If Star Wars were to be rebooted I would like to see it done by someone who likes the story but isn't very involved in the product, fanwise, and who has more or less free reign to what he/she wants creatively.  Must also be a skilled filmmaker.

Or I would like to see a collection of short films done by different filmmakers set within the Star Wars universe ala Animatrix.

Basically, I don't want Lucas to do more than provide a studio and the loot.


----------



## Man in the Funny Hat (Feb 13, 2010)

Joker said:


> Basically, I don't want Lucas to do more than provide a studio and the loot.

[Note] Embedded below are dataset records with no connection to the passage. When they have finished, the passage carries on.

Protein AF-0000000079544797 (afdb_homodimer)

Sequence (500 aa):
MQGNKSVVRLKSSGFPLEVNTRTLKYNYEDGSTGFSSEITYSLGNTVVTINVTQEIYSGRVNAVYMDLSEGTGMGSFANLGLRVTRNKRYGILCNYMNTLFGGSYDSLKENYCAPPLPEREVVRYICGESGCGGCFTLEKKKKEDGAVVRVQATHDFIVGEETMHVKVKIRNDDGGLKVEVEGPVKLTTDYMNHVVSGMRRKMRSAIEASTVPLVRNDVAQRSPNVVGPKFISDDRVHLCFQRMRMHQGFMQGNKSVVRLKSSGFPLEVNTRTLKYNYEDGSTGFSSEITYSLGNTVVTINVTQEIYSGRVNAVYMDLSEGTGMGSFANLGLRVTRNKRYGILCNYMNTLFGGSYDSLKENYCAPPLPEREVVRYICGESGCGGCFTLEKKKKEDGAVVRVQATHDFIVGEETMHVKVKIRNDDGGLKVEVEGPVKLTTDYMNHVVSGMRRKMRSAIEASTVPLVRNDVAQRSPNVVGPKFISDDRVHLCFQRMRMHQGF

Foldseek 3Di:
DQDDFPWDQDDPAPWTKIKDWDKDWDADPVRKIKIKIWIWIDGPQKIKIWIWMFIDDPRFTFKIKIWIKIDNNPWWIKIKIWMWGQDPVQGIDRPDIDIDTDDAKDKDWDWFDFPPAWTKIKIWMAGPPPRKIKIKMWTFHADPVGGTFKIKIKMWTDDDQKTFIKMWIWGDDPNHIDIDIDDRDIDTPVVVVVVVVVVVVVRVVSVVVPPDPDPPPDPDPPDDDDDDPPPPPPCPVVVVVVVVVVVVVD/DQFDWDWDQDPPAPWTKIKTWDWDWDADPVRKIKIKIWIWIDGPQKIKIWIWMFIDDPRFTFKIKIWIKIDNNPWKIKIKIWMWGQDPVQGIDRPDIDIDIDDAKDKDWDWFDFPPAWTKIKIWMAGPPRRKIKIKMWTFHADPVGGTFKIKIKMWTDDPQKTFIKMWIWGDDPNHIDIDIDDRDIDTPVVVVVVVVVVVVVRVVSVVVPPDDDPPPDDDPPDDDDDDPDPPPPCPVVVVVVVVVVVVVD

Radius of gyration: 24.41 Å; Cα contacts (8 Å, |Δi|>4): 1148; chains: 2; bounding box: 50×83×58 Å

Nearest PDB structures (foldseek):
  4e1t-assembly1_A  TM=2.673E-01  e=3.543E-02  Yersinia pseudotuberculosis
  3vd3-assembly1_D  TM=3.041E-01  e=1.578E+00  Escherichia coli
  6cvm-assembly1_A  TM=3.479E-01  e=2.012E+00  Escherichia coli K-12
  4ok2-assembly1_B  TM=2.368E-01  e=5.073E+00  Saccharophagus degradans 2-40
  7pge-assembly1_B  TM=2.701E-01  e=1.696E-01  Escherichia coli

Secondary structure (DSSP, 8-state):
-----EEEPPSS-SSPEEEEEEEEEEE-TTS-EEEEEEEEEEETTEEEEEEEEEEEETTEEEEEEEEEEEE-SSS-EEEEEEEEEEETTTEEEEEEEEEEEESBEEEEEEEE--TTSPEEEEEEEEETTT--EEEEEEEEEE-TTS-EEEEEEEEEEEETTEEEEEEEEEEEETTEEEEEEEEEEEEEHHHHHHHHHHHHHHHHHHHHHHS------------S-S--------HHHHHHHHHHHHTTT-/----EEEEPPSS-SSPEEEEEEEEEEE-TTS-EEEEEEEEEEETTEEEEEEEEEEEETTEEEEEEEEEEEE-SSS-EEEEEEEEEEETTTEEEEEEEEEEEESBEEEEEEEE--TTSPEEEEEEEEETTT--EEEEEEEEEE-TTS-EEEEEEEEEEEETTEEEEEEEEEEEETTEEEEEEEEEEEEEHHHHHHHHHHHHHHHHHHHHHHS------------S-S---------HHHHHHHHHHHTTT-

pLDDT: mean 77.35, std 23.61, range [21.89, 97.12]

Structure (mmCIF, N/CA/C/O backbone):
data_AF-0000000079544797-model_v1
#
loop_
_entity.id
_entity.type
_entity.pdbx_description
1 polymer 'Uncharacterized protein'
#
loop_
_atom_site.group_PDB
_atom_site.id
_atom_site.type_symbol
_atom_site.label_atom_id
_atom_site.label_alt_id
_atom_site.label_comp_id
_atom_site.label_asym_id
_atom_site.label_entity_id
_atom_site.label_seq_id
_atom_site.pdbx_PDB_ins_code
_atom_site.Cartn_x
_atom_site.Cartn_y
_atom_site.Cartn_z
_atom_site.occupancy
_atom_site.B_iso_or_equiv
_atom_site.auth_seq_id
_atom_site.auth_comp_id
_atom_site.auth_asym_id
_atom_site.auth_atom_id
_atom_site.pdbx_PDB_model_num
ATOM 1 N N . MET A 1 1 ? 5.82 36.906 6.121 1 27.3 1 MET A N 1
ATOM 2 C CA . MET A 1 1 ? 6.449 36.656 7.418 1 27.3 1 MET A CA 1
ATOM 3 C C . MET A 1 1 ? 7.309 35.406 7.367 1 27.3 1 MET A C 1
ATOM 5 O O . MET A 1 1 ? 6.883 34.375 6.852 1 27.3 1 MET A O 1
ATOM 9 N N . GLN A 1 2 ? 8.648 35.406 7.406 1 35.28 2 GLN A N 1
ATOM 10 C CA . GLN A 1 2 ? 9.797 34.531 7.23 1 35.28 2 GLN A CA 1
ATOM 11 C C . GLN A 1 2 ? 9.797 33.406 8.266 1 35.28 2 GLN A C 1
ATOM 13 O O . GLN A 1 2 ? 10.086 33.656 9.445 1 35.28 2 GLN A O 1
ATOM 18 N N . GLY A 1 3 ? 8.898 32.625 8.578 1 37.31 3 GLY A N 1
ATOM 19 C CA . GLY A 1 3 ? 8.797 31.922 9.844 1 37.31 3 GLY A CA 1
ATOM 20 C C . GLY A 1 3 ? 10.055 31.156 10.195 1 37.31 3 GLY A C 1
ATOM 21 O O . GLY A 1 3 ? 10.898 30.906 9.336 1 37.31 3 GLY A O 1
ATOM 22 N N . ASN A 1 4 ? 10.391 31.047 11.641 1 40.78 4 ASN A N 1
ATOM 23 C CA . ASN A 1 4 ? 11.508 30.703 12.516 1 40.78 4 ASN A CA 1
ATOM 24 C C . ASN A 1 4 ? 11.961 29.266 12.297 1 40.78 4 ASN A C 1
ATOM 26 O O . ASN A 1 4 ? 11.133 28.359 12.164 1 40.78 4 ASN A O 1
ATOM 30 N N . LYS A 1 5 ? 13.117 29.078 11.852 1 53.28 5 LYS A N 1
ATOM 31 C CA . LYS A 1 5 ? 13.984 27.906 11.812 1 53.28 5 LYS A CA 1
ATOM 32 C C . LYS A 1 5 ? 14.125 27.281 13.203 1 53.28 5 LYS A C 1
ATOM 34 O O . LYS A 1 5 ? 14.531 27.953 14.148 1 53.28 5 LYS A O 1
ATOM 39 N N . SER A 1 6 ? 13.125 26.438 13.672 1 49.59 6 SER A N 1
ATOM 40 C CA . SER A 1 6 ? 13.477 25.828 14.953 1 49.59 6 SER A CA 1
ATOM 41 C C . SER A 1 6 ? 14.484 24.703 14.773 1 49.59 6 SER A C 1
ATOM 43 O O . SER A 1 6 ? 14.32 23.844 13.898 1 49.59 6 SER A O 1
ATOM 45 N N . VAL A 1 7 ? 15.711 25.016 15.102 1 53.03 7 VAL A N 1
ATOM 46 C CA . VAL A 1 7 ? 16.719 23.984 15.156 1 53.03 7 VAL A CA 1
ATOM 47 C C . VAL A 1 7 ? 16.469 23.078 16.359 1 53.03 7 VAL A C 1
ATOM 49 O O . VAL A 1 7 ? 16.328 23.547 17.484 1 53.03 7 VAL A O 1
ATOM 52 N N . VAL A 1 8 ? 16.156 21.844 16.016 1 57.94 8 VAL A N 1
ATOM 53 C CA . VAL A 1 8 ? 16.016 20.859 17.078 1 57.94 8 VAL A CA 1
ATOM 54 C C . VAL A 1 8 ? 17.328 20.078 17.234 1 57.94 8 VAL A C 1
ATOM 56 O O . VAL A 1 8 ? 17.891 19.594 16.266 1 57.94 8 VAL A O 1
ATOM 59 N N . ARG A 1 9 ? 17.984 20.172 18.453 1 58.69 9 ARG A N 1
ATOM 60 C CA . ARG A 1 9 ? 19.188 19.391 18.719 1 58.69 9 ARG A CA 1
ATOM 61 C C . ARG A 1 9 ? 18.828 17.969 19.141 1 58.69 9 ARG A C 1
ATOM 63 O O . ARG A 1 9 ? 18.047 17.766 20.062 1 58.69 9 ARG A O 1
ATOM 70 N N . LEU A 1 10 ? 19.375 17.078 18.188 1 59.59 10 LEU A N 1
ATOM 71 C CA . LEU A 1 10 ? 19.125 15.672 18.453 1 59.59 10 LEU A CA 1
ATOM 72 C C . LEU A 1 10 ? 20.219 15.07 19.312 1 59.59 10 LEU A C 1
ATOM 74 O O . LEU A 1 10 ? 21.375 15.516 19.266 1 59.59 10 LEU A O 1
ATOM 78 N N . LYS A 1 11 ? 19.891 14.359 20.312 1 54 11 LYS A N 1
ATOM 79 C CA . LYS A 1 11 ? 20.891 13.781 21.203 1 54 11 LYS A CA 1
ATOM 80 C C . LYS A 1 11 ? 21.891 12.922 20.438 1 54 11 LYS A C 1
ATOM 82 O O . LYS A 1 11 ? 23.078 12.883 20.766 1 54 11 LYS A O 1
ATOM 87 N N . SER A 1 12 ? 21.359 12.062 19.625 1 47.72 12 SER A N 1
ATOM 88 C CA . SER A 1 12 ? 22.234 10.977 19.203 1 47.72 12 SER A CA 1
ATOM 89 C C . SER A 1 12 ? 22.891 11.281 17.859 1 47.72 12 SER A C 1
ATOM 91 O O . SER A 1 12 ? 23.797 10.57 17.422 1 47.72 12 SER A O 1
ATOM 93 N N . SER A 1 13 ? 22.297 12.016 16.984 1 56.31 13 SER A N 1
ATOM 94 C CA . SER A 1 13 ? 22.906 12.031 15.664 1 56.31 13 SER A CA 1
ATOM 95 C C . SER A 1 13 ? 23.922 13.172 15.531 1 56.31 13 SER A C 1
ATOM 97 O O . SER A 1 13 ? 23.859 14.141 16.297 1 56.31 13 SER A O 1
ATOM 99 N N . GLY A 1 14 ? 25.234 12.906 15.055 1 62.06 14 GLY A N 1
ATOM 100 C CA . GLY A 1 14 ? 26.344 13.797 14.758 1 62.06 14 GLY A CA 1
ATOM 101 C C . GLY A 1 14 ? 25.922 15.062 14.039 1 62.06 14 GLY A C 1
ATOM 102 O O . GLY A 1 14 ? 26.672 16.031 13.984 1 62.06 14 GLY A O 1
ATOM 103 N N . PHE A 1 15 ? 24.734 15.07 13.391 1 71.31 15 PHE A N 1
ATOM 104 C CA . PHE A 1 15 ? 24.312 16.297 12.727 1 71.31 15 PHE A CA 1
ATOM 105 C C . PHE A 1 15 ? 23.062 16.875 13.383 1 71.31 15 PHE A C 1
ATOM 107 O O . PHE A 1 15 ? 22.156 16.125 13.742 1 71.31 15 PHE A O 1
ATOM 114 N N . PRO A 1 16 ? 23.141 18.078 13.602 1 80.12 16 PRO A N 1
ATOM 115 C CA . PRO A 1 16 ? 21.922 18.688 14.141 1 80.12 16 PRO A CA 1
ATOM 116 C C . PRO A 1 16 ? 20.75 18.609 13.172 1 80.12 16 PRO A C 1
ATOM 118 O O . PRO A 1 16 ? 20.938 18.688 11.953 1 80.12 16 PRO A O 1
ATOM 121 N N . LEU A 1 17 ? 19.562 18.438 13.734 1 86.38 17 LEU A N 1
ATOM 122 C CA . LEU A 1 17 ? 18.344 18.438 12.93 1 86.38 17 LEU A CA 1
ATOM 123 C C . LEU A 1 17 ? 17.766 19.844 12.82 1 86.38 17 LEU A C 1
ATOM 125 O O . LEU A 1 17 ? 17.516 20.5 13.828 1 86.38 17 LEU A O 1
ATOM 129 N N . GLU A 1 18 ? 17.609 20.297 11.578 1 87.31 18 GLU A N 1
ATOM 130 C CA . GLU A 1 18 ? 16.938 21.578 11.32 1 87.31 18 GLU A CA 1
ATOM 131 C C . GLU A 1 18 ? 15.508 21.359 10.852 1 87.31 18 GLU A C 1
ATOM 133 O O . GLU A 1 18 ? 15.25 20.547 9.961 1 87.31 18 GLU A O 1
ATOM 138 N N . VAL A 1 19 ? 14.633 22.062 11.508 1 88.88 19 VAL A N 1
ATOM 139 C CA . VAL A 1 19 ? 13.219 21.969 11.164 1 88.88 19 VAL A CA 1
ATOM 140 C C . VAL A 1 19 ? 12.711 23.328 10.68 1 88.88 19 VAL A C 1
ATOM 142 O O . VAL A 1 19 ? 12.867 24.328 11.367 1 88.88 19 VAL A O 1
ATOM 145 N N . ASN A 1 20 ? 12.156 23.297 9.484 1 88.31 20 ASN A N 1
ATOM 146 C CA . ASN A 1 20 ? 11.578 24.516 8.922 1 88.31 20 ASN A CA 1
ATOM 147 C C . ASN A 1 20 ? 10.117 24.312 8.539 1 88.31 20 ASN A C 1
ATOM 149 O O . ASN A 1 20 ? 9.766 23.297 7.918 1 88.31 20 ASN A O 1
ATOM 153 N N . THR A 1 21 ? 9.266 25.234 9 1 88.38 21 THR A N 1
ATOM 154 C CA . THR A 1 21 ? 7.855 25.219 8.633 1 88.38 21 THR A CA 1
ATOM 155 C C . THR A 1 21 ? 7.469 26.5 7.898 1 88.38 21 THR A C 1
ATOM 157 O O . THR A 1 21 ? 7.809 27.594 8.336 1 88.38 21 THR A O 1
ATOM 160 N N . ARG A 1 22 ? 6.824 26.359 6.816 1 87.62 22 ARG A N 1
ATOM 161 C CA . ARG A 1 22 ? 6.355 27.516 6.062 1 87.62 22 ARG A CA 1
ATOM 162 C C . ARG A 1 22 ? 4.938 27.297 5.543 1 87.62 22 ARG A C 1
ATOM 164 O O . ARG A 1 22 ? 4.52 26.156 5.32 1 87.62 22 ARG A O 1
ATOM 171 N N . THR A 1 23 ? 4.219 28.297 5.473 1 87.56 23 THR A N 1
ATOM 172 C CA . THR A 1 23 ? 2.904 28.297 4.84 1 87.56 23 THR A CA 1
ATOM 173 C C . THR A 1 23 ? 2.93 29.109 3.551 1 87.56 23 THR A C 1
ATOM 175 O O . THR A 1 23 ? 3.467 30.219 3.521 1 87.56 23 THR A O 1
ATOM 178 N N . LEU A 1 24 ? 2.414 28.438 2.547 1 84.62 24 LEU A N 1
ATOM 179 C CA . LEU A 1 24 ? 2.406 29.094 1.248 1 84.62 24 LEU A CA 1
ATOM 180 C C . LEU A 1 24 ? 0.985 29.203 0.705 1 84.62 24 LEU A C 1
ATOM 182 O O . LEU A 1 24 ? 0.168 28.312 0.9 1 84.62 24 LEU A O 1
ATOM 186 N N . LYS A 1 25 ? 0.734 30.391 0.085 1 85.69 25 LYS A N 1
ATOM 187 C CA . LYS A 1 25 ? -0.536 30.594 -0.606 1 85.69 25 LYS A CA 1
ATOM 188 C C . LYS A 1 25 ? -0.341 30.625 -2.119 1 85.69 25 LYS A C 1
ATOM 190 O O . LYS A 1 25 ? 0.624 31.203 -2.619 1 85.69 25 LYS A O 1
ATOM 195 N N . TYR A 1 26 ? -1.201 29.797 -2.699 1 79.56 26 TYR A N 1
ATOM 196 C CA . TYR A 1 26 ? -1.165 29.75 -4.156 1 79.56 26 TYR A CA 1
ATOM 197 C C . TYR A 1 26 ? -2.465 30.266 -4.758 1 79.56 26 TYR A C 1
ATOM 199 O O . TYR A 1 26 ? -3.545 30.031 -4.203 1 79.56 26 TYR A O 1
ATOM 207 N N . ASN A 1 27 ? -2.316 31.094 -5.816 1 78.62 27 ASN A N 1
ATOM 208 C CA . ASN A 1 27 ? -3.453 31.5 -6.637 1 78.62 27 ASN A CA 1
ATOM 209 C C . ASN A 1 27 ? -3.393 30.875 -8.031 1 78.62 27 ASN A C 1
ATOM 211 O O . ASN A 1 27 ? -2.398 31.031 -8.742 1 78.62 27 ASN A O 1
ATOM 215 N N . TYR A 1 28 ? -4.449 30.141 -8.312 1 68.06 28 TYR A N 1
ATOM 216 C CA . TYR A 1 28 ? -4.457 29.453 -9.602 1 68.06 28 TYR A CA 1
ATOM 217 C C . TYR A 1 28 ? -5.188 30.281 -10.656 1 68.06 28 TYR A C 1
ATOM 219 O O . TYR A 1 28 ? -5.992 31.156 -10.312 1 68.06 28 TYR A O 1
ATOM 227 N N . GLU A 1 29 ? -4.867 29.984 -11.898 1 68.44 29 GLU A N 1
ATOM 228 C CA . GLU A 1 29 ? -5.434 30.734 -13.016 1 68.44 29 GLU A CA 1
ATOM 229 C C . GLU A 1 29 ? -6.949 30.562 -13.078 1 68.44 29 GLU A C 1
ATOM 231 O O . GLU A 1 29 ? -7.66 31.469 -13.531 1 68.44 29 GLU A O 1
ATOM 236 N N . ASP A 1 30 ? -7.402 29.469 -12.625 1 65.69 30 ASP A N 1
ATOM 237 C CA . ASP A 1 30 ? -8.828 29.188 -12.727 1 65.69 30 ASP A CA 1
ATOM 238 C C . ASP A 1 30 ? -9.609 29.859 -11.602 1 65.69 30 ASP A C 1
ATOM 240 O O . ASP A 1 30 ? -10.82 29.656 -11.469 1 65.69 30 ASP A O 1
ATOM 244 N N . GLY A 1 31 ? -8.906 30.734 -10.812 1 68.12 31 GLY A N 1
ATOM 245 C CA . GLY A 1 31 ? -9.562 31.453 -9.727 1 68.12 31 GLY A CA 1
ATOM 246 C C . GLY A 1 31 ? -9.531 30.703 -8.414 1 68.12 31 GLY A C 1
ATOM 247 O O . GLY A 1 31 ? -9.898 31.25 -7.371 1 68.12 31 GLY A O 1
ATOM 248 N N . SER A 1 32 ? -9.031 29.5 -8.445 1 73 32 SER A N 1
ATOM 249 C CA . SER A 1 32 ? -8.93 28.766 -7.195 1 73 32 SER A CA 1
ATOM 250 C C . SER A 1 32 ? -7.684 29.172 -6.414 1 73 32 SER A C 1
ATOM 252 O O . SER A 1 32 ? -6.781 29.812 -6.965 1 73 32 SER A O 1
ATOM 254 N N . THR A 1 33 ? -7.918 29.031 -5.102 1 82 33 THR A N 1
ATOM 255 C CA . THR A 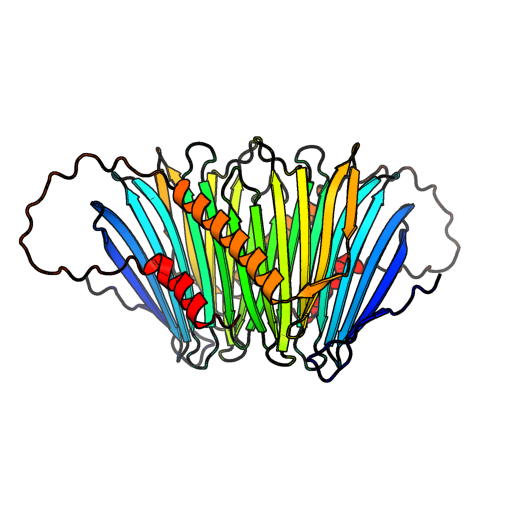1 33 ? -6.785 29.328 -4.23 1 82 33 THR A CA 1
ATOM 256 C C . THR A 1 33 ? -6.305 28.062 -3.523 1 82 33 THR A C 1
ATOM 258 O O . THR A 1 33 ? -7.031 27.062 -3.455 1 82 33 THR A O 1
ATOM 261 N N . GLY A 1 34 ? -4.977 28.062 -3.273 1 85.25 34 GLY A N 1
ATOM 262 C CA . GLY A 1 34 ? -4.41 26.953 -2.525 1 85.25 34 GLY A CA 1
ATOM 263 C C . GLY A 1 34 ? -3.531 27.391 -1.372 1 85.25 34 GLY A C 1
ATOM 264 O O . GLY A 1 34 ? -2.965 28.484 -1.4 1 85.25 34 GLY A O 1
ATOM 265 N N . PHE A 1 35 ? -3.664 26.578 -0.263 1 89.44 35 PHE A N 1
ATOM 266 C CA . PHE A 1 35 ? -2.775 26.766 0.879 1 89.44 35 PHE A CA 1
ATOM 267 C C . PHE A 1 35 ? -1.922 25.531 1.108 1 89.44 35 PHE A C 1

Yeah, that would sorta be the whole idea.  The original film was brilliant and will stand on its own merits forever aside from Lucas' later revisionism [Han shot _first_ dangit!].  Empire was wonderfully darker in tone but very much just an episode in an ongoing serial at that point.  Jedi, though weighed down by all the baggage inherent in Ewoks, still had the core of an adequate sequel, and even a moment or two of greatness.  The prequels, however, simply lacked any and all of the vibrancy of the original trilogy.  Effects naturally improved but acting, character development and even basic plotting all suffered HORRIBLY so the series as a whole just marched steadily downhill.  Whatever exciting or interesting elements they had were lost in the expensive mediocrity of the rest of the film.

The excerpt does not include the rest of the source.